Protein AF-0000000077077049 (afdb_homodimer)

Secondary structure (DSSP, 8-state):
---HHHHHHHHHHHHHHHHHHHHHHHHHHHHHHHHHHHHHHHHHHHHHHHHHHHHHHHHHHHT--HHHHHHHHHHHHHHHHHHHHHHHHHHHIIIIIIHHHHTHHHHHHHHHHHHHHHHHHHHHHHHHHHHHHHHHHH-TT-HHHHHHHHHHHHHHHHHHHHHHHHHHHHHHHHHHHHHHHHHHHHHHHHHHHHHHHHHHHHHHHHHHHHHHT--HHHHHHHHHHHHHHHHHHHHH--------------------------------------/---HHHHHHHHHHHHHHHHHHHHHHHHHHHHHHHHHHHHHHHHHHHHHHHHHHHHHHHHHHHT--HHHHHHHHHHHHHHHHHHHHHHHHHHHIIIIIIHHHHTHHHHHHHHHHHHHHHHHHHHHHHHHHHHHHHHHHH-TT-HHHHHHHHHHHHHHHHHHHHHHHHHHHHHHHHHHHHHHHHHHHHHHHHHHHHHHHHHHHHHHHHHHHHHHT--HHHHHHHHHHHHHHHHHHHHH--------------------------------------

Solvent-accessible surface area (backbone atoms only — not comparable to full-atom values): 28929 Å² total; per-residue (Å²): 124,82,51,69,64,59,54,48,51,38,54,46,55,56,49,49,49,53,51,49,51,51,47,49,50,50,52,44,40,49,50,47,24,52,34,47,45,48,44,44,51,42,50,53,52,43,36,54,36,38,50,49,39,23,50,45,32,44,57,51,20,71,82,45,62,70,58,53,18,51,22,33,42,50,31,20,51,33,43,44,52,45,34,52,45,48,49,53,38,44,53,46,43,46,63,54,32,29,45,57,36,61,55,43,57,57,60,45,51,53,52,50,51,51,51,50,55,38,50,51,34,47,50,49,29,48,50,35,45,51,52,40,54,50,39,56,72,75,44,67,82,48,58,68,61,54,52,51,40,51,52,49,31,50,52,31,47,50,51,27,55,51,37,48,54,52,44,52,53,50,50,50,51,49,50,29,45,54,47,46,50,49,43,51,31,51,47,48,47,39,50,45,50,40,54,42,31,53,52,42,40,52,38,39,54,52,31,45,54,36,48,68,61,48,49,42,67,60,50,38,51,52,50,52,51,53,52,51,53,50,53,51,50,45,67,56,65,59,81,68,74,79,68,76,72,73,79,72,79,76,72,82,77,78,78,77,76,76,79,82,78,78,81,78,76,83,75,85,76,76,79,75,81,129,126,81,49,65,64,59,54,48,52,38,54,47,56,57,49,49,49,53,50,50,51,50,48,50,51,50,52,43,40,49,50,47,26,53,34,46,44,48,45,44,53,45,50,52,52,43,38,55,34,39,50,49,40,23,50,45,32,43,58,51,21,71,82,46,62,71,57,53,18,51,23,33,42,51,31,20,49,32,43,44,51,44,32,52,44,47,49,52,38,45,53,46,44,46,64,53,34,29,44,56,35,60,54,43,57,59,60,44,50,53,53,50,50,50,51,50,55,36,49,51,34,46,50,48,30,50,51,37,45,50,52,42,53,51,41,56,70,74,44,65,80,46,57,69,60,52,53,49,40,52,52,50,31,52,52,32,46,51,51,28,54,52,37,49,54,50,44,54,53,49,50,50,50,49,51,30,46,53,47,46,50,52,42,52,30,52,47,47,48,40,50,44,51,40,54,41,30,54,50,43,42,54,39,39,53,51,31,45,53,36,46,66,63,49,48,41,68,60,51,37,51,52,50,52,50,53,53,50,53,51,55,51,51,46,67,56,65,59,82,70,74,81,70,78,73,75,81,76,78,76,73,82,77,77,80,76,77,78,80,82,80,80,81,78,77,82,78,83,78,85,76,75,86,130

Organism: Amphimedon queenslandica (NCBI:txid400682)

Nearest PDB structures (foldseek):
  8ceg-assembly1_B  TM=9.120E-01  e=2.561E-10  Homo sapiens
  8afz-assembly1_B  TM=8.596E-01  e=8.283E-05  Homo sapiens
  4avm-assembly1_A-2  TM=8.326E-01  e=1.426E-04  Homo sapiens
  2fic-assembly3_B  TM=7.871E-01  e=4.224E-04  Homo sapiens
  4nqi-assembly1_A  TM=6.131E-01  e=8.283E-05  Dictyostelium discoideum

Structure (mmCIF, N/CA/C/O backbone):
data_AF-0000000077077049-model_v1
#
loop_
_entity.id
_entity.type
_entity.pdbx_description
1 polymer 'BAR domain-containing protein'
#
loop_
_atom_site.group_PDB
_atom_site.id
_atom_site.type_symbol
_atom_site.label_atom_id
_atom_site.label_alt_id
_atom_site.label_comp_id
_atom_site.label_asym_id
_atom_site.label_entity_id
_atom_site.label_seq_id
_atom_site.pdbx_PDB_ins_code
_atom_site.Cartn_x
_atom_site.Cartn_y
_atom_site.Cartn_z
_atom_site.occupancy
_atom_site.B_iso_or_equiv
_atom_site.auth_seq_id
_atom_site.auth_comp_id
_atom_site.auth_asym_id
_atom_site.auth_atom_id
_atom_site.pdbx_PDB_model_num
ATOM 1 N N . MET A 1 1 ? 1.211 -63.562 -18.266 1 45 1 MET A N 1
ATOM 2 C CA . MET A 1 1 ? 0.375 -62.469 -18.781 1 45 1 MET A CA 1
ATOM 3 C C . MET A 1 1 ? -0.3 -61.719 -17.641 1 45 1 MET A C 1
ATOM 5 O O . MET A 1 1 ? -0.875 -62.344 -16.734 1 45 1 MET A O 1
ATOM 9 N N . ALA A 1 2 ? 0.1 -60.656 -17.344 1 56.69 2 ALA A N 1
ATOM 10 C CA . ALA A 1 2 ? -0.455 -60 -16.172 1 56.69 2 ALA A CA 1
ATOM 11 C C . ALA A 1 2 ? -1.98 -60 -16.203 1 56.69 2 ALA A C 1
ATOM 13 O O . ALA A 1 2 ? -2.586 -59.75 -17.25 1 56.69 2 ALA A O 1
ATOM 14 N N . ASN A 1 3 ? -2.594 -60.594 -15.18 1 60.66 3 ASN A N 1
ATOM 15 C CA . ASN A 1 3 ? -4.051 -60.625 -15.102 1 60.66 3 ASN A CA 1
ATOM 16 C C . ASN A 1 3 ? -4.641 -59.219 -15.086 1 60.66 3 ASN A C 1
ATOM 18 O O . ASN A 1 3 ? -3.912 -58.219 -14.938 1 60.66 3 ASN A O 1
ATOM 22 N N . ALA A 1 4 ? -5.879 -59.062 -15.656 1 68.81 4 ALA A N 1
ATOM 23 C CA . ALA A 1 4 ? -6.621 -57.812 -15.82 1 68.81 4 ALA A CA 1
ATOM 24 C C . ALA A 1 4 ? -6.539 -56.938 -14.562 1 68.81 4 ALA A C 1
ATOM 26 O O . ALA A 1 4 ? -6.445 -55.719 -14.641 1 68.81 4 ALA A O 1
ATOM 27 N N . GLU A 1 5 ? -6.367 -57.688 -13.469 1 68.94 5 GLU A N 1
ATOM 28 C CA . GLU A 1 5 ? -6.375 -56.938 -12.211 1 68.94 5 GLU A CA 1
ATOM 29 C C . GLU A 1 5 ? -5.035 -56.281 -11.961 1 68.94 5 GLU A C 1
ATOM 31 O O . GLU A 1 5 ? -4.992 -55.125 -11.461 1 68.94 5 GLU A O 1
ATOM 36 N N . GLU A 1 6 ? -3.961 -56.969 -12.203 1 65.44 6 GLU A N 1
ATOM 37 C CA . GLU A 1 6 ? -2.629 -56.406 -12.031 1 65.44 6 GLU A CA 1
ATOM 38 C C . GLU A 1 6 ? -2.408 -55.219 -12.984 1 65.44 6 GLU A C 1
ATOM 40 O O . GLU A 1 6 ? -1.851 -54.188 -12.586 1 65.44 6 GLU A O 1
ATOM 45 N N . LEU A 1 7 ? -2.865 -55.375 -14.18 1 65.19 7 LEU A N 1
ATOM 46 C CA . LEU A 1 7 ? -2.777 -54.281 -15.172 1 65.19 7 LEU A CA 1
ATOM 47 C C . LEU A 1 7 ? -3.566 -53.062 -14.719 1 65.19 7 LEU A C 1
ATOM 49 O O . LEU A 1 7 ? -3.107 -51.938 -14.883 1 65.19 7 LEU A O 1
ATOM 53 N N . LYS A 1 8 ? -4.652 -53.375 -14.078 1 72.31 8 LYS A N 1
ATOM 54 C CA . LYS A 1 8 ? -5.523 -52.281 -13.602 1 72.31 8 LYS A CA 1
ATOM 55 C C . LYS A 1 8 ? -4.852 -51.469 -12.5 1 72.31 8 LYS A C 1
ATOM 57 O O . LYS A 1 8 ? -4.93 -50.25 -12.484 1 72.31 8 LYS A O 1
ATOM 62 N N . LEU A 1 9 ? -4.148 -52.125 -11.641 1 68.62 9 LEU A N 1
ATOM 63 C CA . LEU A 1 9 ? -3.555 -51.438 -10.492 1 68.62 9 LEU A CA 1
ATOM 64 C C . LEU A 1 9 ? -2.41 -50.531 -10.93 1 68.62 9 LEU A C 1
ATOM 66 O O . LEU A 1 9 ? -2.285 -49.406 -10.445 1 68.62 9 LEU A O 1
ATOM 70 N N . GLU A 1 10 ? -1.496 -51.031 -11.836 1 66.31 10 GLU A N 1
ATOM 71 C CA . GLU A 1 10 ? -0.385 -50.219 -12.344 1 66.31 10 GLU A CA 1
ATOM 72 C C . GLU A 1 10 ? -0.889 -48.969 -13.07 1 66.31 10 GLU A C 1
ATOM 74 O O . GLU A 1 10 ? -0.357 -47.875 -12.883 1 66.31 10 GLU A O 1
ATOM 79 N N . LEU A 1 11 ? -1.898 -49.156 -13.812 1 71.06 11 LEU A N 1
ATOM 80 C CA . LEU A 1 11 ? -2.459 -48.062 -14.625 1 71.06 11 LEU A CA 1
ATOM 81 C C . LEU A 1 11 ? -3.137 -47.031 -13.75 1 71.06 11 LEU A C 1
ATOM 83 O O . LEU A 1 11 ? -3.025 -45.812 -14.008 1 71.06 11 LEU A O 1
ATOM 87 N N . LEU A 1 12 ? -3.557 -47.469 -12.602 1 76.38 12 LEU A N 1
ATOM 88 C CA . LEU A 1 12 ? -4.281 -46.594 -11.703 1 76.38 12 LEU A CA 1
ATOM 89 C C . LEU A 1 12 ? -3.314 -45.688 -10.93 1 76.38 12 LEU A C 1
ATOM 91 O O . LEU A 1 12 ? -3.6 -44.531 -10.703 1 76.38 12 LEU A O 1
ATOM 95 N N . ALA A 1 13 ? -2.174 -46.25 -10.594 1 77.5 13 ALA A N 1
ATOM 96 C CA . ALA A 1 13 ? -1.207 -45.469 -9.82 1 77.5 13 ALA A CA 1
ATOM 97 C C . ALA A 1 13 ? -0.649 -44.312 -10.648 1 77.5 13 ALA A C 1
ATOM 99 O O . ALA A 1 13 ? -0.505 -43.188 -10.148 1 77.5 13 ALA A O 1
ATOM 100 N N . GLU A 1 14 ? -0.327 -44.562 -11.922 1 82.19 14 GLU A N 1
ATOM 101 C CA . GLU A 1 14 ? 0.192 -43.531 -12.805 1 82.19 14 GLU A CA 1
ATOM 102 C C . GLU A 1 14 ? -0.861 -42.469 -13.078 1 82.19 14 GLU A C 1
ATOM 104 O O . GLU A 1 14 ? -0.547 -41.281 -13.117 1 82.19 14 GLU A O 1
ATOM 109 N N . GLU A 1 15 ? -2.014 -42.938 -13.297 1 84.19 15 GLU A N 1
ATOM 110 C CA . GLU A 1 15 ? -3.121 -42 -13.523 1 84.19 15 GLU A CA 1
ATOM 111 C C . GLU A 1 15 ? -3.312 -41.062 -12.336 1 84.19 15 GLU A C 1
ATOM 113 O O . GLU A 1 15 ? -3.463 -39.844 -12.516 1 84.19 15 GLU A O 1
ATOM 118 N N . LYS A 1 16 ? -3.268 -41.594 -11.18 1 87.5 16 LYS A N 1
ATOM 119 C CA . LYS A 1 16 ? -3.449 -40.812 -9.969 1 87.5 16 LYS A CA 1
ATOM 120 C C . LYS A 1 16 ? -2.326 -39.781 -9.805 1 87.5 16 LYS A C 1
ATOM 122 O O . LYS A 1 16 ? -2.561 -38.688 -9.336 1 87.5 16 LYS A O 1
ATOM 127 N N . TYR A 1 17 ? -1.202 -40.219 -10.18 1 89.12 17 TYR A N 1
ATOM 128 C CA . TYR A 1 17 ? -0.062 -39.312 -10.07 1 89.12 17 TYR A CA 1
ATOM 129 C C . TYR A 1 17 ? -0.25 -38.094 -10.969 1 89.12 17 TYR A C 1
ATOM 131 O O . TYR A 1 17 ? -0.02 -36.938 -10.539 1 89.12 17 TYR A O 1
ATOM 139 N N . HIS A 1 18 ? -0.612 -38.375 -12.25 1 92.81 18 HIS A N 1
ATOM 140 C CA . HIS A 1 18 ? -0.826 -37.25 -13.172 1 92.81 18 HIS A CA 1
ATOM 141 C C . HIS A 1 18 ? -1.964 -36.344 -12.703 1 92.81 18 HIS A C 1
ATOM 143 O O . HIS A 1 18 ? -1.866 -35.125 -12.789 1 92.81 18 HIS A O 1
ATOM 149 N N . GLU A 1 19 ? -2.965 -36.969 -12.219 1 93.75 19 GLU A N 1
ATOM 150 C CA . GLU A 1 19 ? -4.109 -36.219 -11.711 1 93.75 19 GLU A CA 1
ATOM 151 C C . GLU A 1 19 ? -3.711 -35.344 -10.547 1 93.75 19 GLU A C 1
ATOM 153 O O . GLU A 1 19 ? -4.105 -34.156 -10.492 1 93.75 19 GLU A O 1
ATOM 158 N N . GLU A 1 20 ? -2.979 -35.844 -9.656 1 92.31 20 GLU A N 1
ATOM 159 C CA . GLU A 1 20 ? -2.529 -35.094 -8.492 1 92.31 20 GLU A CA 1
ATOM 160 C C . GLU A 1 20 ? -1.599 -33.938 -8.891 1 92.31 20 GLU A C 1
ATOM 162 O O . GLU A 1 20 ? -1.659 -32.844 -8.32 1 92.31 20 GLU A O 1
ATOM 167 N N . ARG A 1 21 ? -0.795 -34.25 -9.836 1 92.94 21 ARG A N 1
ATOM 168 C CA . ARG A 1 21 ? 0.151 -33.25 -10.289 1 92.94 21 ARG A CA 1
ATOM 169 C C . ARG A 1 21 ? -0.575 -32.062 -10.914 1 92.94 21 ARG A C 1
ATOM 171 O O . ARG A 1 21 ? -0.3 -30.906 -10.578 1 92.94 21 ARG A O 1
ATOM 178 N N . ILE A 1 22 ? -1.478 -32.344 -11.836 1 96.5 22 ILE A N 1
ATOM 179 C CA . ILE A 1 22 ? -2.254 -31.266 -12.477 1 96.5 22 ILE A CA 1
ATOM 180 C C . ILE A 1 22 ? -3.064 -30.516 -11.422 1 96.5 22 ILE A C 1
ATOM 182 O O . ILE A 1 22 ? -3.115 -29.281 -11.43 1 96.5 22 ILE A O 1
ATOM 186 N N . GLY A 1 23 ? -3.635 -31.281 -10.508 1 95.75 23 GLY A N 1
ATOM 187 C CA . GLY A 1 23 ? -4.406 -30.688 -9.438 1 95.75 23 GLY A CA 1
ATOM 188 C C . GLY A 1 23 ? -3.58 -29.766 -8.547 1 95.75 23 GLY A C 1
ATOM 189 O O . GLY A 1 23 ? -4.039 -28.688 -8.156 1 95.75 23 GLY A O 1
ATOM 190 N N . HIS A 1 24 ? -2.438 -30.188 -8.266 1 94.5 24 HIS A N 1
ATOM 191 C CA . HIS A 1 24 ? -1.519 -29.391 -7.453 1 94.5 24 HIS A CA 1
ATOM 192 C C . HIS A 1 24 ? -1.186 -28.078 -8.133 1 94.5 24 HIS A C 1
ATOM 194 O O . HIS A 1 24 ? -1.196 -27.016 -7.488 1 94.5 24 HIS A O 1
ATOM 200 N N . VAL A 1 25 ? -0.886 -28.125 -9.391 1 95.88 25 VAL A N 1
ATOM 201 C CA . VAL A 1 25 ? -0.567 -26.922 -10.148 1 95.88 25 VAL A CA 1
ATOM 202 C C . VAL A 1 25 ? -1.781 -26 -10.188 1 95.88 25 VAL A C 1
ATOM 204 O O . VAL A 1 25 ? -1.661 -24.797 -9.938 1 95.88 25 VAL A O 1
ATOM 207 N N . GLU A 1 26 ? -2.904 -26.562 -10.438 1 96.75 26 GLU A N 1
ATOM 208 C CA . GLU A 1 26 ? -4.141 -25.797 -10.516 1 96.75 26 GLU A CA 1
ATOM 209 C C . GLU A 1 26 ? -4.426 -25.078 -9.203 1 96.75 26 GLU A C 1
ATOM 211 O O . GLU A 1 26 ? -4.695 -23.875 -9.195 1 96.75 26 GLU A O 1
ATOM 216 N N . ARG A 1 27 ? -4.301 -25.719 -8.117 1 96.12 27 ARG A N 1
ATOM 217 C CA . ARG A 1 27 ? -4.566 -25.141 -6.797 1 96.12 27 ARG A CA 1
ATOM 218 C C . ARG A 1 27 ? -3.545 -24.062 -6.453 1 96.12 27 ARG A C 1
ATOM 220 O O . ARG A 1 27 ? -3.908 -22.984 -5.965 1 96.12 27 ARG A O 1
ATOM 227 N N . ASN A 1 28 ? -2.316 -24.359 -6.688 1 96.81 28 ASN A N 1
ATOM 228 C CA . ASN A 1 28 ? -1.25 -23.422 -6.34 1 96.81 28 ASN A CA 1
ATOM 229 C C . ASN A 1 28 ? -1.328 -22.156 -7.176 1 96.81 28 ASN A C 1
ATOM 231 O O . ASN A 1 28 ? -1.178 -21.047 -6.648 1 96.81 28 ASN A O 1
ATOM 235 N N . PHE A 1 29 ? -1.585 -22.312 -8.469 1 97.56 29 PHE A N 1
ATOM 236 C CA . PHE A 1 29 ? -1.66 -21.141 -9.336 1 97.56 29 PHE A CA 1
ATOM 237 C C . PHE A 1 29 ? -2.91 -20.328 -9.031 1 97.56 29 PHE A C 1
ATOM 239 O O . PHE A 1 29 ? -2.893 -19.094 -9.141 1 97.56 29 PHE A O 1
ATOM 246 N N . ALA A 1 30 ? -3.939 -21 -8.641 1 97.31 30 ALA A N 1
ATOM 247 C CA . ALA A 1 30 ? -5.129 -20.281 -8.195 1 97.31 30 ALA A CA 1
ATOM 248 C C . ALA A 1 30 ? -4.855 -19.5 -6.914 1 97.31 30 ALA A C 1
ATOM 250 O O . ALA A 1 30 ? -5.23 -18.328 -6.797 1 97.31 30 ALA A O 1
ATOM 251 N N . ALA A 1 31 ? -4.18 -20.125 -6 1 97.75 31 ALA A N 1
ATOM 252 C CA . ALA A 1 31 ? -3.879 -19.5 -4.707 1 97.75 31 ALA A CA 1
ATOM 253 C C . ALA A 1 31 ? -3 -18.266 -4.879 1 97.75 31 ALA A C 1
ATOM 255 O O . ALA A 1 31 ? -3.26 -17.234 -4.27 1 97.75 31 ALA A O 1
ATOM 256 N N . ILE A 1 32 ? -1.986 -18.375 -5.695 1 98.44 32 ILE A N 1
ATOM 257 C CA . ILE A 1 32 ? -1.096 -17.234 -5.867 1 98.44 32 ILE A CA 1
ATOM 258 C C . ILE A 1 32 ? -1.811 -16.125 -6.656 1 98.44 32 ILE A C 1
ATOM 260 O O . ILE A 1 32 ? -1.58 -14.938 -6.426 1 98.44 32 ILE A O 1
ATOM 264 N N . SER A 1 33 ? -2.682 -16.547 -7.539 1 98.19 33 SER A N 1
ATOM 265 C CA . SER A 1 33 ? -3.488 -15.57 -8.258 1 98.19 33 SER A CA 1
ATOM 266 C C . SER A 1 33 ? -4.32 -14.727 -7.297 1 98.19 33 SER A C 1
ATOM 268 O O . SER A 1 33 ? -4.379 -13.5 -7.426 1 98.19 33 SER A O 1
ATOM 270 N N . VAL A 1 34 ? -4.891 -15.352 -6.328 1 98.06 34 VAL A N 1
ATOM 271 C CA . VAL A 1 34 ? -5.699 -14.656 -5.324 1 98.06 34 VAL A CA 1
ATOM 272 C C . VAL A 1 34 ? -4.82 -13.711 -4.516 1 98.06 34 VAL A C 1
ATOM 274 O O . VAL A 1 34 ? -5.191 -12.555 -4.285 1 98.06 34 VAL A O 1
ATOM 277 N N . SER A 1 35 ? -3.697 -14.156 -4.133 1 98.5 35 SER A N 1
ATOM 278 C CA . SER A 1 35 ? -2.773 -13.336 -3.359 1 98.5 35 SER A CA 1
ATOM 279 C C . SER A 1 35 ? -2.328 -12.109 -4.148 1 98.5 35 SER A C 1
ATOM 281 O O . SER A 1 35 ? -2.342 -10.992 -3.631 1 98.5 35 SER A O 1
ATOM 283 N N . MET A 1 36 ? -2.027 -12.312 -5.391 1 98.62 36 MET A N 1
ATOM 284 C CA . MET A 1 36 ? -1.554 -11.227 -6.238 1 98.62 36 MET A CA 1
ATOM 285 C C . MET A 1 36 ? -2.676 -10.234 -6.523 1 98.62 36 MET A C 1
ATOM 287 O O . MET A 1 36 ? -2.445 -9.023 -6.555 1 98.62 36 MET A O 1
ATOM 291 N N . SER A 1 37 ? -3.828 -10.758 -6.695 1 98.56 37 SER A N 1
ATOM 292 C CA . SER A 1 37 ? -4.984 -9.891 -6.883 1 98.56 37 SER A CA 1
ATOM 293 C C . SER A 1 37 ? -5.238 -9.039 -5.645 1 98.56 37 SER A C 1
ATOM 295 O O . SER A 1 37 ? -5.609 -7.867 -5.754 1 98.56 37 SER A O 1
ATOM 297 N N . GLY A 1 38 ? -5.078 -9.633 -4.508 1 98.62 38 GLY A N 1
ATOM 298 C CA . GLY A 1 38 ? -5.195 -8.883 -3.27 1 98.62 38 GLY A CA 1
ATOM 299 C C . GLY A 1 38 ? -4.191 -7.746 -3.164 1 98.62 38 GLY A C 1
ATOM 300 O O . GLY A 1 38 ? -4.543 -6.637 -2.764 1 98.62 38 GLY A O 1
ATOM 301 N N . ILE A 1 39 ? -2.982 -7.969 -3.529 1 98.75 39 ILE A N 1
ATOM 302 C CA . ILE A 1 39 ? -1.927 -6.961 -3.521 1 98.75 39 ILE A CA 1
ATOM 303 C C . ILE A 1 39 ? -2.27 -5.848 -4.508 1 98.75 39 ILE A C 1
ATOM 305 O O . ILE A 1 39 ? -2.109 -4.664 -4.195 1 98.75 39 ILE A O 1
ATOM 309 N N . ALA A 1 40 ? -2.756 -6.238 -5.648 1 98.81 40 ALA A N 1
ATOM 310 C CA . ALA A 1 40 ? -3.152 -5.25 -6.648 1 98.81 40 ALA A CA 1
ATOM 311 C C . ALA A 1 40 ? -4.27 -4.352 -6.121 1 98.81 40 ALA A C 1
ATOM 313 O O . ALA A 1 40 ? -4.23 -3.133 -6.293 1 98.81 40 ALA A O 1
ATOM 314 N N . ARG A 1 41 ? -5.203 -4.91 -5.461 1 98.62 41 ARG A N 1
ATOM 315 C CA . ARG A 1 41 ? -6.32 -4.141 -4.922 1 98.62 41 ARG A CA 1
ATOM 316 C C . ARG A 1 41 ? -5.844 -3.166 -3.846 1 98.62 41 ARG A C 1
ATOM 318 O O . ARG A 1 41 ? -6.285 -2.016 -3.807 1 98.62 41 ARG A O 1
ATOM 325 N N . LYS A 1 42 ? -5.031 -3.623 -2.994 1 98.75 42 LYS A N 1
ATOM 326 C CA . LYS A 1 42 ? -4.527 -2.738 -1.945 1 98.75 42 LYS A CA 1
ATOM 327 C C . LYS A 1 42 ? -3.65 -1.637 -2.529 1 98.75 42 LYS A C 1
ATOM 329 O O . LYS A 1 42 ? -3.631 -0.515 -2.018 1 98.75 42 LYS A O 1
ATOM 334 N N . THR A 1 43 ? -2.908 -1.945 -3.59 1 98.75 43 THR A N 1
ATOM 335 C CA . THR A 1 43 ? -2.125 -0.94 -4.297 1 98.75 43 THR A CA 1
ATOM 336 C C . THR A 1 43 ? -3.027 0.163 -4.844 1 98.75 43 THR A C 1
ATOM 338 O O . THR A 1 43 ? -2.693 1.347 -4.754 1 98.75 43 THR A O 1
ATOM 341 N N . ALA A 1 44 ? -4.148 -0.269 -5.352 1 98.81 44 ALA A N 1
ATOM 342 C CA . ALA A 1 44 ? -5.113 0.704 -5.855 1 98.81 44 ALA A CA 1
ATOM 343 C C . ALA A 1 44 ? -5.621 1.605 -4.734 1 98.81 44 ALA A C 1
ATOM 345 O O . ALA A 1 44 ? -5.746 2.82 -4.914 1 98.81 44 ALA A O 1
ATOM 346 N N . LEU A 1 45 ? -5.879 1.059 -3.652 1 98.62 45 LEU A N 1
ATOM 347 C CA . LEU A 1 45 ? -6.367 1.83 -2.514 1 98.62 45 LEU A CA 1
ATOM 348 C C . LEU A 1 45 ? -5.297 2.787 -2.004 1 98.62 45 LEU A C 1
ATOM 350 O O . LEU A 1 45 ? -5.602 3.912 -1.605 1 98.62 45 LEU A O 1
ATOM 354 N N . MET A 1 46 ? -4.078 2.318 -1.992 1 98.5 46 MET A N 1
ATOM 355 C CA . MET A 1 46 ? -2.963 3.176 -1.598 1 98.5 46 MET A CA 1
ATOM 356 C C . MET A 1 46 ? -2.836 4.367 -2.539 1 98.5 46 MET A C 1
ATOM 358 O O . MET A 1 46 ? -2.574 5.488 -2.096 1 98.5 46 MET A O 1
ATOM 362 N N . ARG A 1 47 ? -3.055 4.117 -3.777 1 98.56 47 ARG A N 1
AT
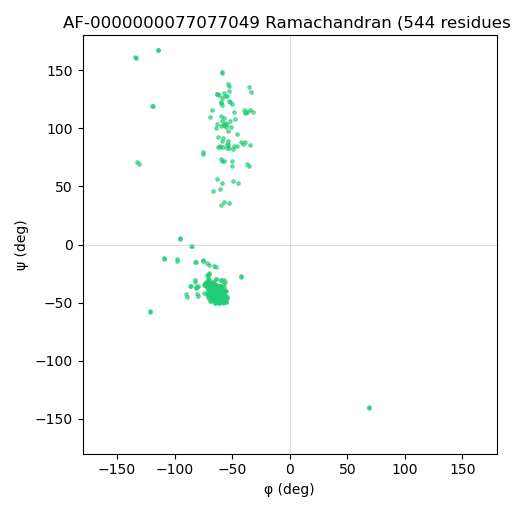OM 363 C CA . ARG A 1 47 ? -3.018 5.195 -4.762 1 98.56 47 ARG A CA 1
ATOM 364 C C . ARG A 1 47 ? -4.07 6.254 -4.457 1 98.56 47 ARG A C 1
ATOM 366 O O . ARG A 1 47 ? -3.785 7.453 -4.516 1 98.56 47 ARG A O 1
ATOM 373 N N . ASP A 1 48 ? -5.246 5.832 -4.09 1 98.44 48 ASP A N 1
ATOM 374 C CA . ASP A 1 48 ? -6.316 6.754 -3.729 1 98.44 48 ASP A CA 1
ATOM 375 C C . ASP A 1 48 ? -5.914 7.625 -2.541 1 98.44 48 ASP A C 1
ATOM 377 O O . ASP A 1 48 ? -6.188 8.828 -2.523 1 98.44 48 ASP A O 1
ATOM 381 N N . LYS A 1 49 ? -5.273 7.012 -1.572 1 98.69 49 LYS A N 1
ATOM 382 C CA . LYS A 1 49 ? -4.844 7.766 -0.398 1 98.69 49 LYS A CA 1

◇ ◇ ◇

What you return must be the lines above that run from the line with "ATOM 80 C CA" to the line with "ATOM 99 O O", inclusive, each copied exactly.

ATOM 80 C CA . LEU A 1 11 ? -2.459 -48.062 -14.625 1 71.06 11 LEU A CA 1
ATOM 81 C C . LEU A 1 11 ? -3.137 -47.031 -13.75 1 71.06 11 LEU A C 1
ATOM 83 O O . LEU A 1 11 ? -3.025 -45.812 -14.008 1 71.06 11 LEU A O 1
ATOM 87 N N . LEU A 1 12 ? -3.557 -47.469 -12.602 1 76.38 12 LEU A N 1
ATOM 88 C CA . LEU A 1 12 ? -4.281 -46.594 -11.703 1 76.38 12 LEU A CA 1
ATOM 89 C C . LEU A 1 12 ? -3.314 -45.688 -10.93 1 76.38 12 LEU A C 1
ATOM 91 O O . LEU A 1 12 ? -3.6 -44.531 -10.703 1 76.38 12 LEU A O 1
ATOM 95 N N . ALA A 1 13 ? -2.174 -46.25 -10.594 1 77.5 13 ALA A N 1
ATOM 96 C CA . ALA A 1 13 ? -1.207 -45.469 -9.82 1 77.5 13 ALA A CA 1
ATOM 97 C C . ALA A 1 13 ? -0.649 -44.312 -10.648 1 77.5 13 ALA A C 1
ATOM 99 O O . ALA A 1 13 ? -0.505 -43.188 -10.148 1 77.5 13 ALA A O 1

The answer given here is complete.